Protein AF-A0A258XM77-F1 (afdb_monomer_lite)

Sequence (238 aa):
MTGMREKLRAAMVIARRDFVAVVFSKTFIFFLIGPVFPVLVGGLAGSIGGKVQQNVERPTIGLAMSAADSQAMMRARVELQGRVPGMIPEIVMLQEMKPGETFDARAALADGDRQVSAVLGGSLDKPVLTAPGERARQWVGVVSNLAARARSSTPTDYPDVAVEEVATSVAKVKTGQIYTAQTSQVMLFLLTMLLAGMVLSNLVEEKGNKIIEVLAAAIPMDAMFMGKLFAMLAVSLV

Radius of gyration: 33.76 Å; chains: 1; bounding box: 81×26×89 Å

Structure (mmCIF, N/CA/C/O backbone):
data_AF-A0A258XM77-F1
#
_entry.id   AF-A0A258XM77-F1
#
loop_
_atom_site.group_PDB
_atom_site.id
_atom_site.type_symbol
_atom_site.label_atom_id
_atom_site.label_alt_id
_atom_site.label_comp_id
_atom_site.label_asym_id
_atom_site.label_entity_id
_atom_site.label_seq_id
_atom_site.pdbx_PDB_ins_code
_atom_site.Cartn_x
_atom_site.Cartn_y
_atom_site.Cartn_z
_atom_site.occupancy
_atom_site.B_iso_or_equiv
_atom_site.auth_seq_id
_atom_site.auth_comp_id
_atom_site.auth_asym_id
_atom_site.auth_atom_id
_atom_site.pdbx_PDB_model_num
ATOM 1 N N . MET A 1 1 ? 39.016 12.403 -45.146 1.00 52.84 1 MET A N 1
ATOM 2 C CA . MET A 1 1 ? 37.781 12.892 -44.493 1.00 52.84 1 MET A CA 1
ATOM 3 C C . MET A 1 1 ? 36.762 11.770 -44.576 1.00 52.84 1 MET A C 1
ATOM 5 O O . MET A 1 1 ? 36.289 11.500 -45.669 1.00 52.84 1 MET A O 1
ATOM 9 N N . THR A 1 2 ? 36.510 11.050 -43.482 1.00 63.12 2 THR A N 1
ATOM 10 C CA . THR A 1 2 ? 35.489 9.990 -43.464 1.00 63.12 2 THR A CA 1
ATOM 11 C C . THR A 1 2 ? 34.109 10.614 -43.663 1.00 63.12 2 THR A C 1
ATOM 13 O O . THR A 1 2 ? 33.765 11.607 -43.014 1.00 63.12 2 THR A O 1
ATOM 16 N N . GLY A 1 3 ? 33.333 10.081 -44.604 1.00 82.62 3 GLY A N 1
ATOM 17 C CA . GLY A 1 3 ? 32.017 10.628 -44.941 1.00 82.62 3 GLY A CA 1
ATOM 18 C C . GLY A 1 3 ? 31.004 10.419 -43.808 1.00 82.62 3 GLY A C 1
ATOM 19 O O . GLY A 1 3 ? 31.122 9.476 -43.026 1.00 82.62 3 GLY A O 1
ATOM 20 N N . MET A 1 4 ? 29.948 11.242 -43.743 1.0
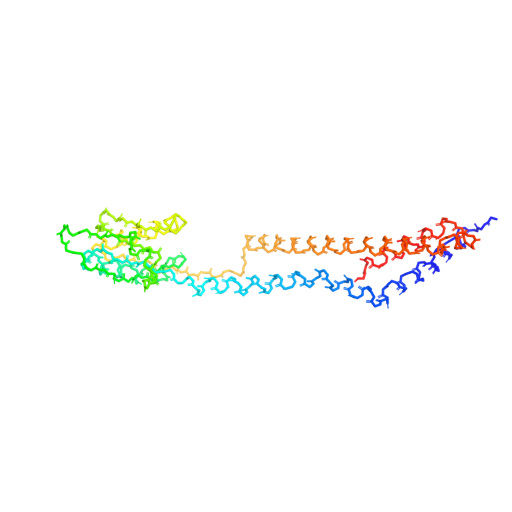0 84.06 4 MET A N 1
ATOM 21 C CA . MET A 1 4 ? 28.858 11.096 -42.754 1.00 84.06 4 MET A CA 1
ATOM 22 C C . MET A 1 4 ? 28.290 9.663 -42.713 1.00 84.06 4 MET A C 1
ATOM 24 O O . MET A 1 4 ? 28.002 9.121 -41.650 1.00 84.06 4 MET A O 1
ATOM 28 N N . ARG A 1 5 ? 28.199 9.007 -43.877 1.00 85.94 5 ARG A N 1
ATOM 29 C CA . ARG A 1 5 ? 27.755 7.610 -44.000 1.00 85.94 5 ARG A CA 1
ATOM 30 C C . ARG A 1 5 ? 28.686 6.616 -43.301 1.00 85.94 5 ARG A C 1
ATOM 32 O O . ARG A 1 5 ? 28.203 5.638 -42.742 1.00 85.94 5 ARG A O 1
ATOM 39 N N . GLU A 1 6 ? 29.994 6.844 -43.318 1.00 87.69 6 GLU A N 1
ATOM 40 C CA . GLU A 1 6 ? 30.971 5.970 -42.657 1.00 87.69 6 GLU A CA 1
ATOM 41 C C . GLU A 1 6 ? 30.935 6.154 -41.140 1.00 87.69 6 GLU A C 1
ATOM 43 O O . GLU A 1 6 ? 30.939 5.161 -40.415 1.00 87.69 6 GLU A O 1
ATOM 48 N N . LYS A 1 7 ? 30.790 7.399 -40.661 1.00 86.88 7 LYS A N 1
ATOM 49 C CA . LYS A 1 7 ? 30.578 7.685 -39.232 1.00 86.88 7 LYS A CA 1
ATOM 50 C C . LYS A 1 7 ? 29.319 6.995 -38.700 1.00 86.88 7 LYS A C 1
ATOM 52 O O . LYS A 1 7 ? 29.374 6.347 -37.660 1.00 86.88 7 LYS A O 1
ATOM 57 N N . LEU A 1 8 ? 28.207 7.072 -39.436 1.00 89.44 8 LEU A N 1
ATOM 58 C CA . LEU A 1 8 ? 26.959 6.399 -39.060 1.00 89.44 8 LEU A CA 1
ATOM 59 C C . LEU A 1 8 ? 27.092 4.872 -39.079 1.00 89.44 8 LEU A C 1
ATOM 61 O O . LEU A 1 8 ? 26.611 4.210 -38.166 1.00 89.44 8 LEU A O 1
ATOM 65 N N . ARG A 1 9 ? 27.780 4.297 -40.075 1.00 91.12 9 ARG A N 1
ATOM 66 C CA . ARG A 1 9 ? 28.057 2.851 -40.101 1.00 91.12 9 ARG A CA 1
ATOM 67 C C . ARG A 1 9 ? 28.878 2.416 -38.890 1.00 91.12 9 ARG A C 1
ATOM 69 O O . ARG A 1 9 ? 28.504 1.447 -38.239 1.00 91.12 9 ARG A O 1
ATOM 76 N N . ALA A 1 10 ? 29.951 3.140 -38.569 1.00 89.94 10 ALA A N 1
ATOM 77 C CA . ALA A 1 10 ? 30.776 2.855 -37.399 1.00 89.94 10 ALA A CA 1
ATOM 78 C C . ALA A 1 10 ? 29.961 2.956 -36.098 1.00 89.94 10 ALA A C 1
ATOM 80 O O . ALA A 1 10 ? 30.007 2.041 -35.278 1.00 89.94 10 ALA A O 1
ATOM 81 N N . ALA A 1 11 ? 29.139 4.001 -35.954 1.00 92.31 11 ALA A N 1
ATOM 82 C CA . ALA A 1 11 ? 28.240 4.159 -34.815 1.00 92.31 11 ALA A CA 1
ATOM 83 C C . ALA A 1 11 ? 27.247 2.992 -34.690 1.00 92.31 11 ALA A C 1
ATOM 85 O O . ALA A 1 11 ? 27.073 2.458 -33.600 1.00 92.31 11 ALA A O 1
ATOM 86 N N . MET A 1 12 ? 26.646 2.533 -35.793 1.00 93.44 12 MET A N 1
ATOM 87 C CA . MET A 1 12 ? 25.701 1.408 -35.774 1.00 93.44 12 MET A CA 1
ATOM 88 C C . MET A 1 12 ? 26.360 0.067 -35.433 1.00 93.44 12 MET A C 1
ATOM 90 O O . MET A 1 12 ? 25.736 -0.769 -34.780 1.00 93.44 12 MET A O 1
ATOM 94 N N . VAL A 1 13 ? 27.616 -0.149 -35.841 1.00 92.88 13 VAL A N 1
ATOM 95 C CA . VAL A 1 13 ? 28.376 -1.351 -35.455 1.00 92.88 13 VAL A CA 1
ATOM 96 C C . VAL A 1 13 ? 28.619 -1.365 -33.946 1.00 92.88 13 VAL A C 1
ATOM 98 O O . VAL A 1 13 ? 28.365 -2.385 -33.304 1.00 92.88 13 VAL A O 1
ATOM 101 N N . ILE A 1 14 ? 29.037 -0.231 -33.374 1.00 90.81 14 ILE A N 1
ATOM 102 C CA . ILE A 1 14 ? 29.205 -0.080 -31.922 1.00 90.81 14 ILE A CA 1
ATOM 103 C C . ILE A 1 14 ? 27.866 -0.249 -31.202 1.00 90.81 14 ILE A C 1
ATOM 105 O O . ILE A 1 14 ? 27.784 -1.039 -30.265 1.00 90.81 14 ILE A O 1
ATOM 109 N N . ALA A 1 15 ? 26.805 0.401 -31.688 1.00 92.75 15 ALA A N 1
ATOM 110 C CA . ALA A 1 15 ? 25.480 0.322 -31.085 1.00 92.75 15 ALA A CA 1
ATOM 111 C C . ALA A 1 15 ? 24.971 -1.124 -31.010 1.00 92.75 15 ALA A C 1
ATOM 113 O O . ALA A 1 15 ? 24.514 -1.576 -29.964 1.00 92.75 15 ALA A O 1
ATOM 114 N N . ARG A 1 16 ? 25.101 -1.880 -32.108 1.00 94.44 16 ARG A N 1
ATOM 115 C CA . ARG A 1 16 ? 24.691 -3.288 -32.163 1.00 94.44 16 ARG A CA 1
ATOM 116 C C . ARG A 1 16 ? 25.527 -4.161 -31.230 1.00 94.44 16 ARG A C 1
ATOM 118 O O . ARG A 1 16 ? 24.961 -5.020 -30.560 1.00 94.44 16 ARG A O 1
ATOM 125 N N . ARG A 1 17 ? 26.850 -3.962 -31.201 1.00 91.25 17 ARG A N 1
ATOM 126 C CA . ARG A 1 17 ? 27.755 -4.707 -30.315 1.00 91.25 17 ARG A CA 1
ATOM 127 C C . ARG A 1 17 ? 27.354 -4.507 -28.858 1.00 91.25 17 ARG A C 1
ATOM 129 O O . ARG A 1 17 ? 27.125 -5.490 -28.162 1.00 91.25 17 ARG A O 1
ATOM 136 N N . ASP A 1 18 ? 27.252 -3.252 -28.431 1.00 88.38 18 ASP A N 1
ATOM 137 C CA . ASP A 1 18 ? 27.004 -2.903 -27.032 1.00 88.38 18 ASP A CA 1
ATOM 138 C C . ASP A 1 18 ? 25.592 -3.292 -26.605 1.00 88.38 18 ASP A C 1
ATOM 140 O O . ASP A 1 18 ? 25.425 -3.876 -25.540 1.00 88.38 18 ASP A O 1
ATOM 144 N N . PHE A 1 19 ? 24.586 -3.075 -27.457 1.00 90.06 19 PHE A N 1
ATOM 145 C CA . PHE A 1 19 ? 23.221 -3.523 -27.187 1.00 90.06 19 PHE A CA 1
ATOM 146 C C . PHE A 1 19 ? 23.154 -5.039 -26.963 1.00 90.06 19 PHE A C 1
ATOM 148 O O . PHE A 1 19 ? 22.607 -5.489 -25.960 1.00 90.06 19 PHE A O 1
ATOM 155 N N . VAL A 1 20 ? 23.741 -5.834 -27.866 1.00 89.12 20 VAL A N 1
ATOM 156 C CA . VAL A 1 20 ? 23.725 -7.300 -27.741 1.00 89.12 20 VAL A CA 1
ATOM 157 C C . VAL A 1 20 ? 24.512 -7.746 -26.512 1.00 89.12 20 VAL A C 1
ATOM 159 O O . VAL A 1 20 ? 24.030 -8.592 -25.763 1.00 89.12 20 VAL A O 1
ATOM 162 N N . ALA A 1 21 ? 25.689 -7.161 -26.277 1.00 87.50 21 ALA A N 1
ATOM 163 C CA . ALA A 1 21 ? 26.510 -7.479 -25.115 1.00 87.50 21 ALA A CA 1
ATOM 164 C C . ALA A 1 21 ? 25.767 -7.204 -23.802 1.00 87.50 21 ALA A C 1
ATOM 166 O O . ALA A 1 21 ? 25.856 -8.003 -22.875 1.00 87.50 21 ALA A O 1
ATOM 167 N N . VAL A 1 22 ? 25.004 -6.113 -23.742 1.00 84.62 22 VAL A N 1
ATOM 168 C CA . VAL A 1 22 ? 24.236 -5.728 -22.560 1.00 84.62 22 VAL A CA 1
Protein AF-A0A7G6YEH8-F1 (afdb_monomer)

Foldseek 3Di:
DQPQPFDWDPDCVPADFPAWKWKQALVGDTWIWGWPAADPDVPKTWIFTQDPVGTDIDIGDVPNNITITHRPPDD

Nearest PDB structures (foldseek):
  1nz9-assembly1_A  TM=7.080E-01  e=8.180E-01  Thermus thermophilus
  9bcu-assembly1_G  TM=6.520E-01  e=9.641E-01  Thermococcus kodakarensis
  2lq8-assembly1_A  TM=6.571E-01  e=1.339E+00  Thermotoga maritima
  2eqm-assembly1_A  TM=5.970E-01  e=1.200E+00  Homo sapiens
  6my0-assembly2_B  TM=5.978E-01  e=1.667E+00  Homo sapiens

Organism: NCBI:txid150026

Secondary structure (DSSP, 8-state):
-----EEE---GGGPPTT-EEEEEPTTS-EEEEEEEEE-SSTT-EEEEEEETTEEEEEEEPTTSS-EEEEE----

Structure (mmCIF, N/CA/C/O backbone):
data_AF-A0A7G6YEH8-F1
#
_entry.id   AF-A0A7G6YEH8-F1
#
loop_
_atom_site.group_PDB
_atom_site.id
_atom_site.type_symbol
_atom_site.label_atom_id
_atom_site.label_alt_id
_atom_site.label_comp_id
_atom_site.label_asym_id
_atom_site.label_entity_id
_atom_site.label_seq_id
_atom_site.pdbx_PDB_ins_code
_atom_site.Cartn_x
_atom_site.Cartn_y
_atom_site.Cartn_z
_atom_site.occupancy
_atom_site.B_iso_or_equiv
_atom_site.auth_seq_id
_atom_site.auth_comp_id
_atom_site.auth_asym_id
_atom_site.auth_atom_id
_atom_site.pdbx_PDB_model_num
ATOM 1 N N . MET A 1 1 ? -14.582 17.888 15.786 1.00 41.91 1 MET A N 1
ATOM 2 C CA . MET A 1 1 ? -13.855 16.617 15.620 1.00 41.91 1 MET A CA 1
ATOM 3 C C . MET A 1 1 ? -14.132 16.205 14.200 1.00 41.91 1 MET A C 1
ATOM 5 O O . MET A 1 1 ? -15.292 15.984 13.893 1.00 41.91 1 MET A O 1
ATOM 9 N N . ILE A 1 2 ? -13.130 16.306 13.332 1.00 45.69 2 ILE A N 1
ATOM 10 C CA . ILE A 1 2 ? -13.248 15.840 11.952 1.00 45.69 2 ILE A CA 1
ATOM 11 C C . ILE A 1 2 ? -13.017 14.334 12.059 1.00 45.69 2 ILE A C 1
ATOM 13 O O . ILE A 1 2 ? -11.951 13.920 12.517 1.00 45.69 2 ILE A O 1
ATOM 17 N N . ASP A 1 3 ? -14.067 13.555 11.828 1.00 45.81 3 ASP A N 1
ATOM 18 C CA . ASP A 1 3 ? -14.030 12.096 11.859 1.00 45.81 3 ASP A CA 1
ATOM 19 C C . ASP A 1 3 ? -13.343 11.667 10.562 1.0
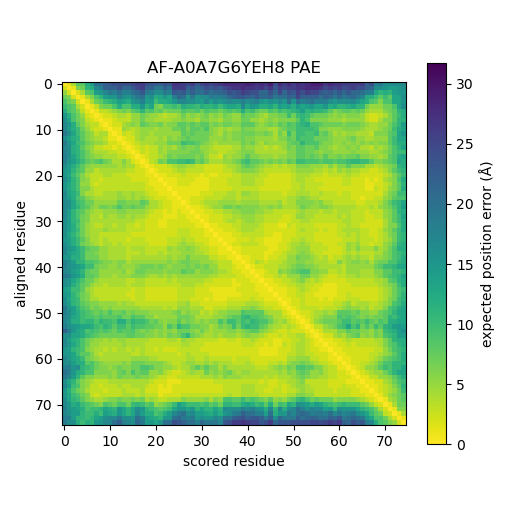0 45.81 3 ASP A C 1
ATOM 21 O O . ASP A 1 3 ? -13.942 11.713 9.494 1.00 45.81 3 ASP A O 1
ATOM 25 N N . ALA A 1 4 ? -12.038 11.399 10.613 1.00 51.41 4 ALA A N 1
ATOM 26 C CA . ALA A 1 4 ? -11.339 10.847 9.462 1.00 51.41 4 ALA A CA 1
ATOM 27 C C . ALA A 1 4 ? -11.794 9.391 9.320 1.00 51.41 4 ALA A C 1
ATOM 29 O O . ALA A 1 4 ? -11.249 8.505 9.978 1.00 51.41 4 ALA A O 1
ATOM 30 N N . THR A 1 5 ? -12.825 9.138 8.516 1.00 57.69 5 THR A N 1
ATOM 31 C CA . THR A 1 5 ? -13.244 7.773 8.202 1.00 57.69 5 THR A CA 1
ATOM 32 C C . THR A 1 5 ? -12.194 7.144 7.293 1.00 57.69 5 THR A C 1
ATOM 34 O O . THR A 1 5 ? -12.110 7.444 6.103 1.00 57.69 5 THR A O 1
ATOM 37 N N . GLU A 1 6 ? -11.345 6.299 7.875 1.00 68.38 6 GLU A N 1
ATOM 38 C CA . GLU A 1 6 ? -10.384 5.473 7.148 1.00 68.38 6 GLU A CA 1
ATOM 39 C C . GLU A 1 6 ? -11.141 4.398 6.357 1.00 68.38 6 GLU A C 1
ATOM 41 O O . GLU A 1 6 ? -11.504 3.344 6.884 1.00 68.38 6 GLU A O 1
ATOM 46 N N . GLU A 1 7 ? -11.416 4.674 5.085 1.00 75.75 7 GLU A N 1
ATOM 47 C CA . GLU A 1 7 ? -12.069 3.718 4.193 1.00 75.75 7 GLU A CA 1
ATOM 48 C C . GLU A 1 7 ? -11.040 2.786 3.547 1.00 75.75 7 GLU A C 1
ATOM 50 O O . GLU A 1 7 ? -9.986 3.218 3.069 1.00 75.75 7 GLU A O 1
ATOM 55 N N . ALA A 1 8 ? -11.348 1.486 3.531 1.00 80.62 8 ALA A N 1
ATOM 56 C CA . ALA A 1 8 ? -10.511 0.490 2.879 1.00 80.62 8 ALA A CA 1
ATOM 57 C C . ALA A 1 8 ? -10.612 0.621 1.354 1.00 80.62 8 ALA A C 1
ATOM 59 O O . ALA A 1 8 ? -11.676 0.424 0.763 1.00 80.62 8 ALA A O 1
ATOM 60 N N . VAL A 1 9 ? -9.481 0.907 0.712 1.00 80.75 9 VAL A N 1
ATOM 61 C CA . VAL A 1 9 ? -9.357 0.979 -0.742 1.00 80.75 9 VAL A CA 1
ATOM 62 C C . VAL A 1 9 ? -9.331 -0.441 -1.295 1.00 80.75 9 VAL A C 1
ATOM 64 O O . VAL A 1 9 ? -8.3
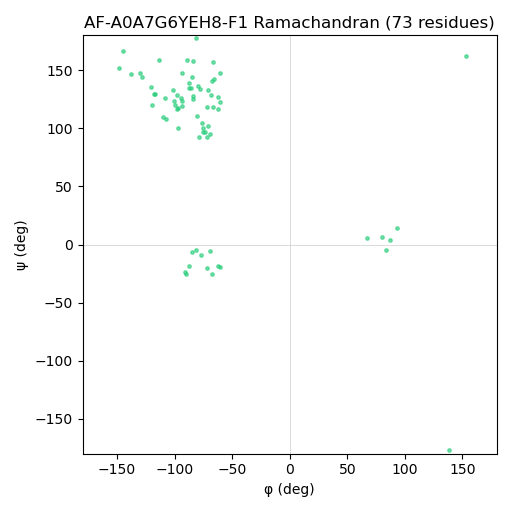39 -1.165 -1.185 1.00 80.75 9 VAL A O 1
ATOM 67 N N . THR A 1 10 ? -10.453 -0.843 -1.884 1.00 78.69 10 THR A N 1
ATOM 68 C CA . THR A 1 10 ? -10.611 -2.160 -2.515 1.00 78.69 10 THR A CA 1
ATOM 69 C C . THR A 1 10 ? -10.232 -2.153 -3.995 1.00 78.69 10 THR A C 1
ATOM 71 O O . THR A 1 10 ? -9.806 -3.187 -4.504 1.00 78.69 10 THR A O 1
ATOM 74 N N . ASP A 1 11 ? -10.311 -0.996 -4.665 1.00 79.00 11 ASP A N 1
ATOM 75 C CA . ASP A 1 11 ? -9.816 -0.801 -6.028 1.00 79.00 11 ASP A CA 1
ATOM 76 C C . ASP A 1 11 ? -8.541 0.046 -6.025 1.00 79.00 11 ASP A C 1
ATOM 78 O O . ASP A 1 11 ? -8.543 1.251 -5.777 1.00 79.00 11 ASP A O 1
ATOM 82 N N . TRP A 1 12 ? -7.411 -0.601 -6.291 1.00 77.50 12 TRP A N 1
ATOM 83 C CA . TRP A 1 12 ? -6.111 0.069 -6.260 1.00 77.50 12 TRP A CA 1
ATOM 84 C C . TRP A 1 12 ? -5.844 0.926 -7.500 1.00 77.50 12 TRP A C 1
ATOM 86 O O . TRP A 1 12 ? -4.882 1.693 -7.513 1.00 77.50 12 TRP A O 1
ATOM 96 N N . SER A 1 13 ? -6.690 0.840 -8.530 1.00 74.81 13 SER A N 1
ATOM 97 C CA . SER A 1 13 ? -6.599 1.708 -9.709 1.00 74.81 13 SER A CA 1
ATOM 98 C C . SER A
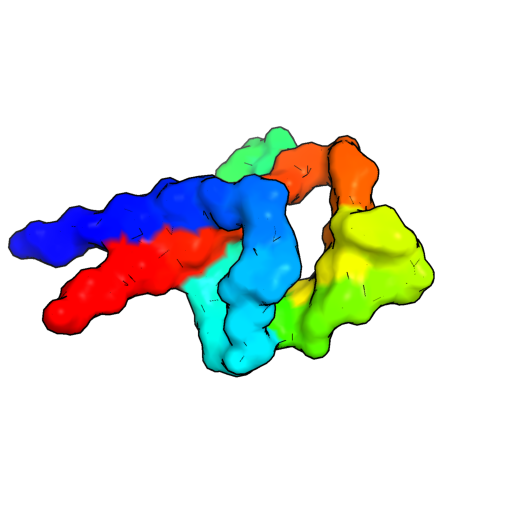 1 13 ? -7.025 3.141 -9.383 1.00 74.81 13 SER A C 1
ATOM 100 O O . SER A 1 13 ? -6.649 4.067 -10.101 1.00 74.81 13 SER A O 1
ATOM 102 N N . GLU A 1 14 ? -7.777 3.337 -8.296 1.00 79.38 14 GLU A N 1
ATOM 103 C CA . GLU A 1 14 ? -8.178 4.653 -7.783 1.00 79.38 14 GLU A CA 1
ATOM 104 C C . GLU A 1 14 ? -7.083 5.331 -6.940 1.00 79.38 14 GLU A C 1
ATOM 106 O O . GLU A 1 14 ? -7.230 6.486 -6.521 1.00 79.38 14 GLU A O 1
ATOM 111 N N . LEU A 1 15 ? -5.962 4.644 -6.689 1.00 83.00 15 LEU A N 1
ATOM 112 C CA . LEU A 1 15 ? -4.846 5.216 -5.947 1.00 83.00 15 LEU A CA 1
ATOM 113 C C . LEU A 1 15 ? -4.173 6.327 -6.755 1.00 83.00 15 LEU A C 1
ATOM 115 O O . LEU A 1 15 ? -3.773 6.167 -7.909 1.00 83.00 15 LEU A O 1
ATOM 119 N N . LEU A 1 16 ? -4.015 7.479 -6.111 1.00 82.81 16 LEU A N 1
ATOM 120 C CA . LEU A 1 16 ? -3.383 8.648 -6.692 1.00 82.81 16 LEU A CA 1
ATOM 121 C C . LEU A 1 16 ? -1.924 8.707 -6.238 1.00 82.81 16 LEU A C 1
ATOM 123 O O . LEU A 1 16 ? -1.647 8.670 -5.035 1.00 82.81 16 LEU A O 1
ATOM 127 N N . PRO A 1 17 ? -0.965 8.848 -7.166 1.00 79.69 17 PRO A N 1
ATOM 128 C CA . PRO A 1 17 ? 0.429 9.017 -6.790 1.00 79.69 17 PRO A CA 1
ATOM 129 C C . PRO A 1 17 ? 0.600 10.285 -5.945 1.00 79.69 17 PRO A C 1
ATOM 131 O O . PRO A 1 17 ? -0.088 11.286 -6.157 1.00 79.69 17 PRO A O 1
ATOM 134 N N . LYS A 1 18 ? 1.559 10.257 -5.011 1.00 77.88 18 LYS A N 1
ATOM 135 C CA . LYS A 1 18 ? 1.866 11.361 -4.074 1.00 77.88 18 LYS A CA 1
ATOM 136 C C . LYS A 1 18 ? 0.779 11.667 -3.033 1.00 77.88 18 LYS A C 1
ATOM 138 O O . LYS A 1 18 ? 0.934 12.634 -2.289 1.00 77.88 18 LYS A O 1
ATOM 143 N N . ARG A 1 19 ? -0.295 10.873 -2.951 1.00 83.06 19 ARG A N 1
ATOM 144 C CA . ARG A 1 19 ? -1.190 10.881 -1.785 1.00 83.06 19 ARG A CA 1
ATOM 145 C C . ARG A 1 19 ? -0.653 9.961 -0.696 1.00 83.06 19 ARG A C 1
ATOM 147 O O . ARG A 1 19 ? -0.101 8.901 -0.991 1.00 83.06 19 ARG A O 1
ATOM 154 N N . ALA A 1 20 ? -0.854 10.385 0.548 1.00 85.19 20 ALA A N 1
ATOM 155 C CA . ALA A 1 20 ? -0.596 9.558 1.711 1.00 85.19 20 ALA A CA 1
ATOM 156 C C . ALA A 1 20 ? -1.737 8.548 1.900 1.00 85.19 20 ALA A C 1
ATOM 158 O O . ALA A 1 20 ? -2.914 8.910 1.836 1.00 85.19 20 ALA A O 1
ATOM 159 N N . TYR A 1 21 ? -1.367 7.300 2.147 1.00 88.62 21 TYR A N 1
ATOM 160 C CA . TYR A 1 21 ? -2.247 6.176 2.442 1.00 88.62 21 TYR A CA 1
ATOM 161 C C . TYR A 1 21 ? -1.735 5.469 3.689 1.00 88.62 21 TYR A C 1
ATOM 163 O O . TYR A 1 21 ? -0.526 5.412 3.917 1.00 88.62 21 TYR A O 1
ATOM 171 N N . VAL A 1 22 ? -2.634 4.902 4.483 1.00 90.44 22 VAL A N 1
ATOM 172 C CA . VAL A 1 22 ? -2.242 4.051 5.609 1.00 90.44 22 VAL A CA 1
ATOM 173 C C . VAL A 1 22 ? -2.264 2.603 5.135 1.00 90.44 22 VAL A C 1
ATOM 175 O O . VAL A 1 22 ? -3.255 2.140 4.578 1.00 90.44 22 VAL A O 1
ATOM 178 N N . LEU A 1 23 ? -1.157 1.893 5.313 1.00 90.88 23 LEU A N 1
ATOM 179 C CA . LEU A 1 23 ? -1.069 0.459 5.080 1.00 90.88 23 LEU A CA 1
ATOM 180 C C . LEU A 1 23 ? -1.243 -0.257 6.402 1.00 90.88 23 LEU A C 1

■ EXERCISE INSTRUCTIONS
Look through the data above and return exactly the lines from the one that contains "ATOM 39 N N" to the one that contains "ATOM 83 C C .", inclusive, with nothing else.

■ WRITTEN SOLUTION
ATOM 39 N N . GLU A 1 6 ? 29.994 6.844 -43.318 1.00 87.69 6 GLU A N 1
ATOM 40 C CA . GLU A 1 6 ? 30.971 5.970 -42.657 1.00 87.69 6 GLU A CA 1
ATOM 41 C C . GLU A 1 6 ? 30.935 6.154 -41.140 1.00 87.69 6 GLU A C 1
ATOM 43 O O . GLU A 1 6 ? 30.939 5.161 -40.415 1.00 87.69 6 GLU A O 1
ATOM 48 N N . LYS A 1 7 ? 30.790 7.399 -40.661 1.00 86.88 7 LYS A N 1
ATOM 49 C CA . LYS A 1 7 ? 30.578 7.685 -39.232 1.00 86.88 7 LYS A CA 1
ATOM 50 C C . LYS A 1 7 ? 29.319 6.995 -38.700 1.00 86.88 7 LYS A C 1
ATOM 52 O O . LYS A 1 7 ? 29.374 6.347 -37.660 1.00 86.88 7 LYS A O 1
ATOM 57 N N . LEU A 1 8 ? 28.207 7.072 -39.436 1.00 89.44 8 LEU A N 1
ATOM 58 C CA . LEU A 1 8 ? 26.959 6.399 -39.060 1.00 89.44 8 LEU A CA 1
ATOM 59 C C . LEU A 1 8 ? 27.092 4.872 -39.079 1.00 89.44 8 LEU A C 1
ATOM 61 O O . LEU A 1 8 ? 26.611 4.210 -38.166 1.00 89.44 8 LEU A O 1
ATOM 65 N N . ARG A 1 9 ? 27.780 4.297 -40.075 1.00 91.12 9 ARG A N 1
ATOM 66 C CA . ARG A 1 9 ? 28.057 2.851 -40.101 1.00 91.12 9 ARG A CA 1
ATOM 67 C C . ARG A 1 9 ? 28.878 2.416 -38.890 1.00 91.12 9 ARG A C 1
ATOM 69 O O . ARG A 1 9 ? 28.504 1.447 -38.239 1.00 91.12 9 ARG A O 1
ATOM 76 N N . ALA A 1 10 ? 29.951 3.140 -38.569 1.00 89.94 10 ALA A N 1
ATOM 77 C CA . ALA A 1 10 ? 30.776 2.855 -37.399 1.00 89.94 10 ALA A CA 1
ATOM 78 C C . ALA A 1 10 ? 29.961 2.956 -36.098 1.00 89.94 10 ALA A C 1
ATOM 80 O O . ALA A 1 10 ? 30.007 2.041 -35.278 1.00 89.94 10 ALA A O 1
ATOM 81 N N . ALA A 1 11 ? 29.139 4.001 -35.954 1.00 92.31 11 ALA A N 1
ATOM 82 C CA . ALA A 1 11 ? 28.240 4.159 -34.815 1.00 92.31 11 ALA A CA 1
ATOM 83 C C . ALA A 1 11 ? 27.247 2.992 -34.690 1.00 92.31 11 ALA A C 1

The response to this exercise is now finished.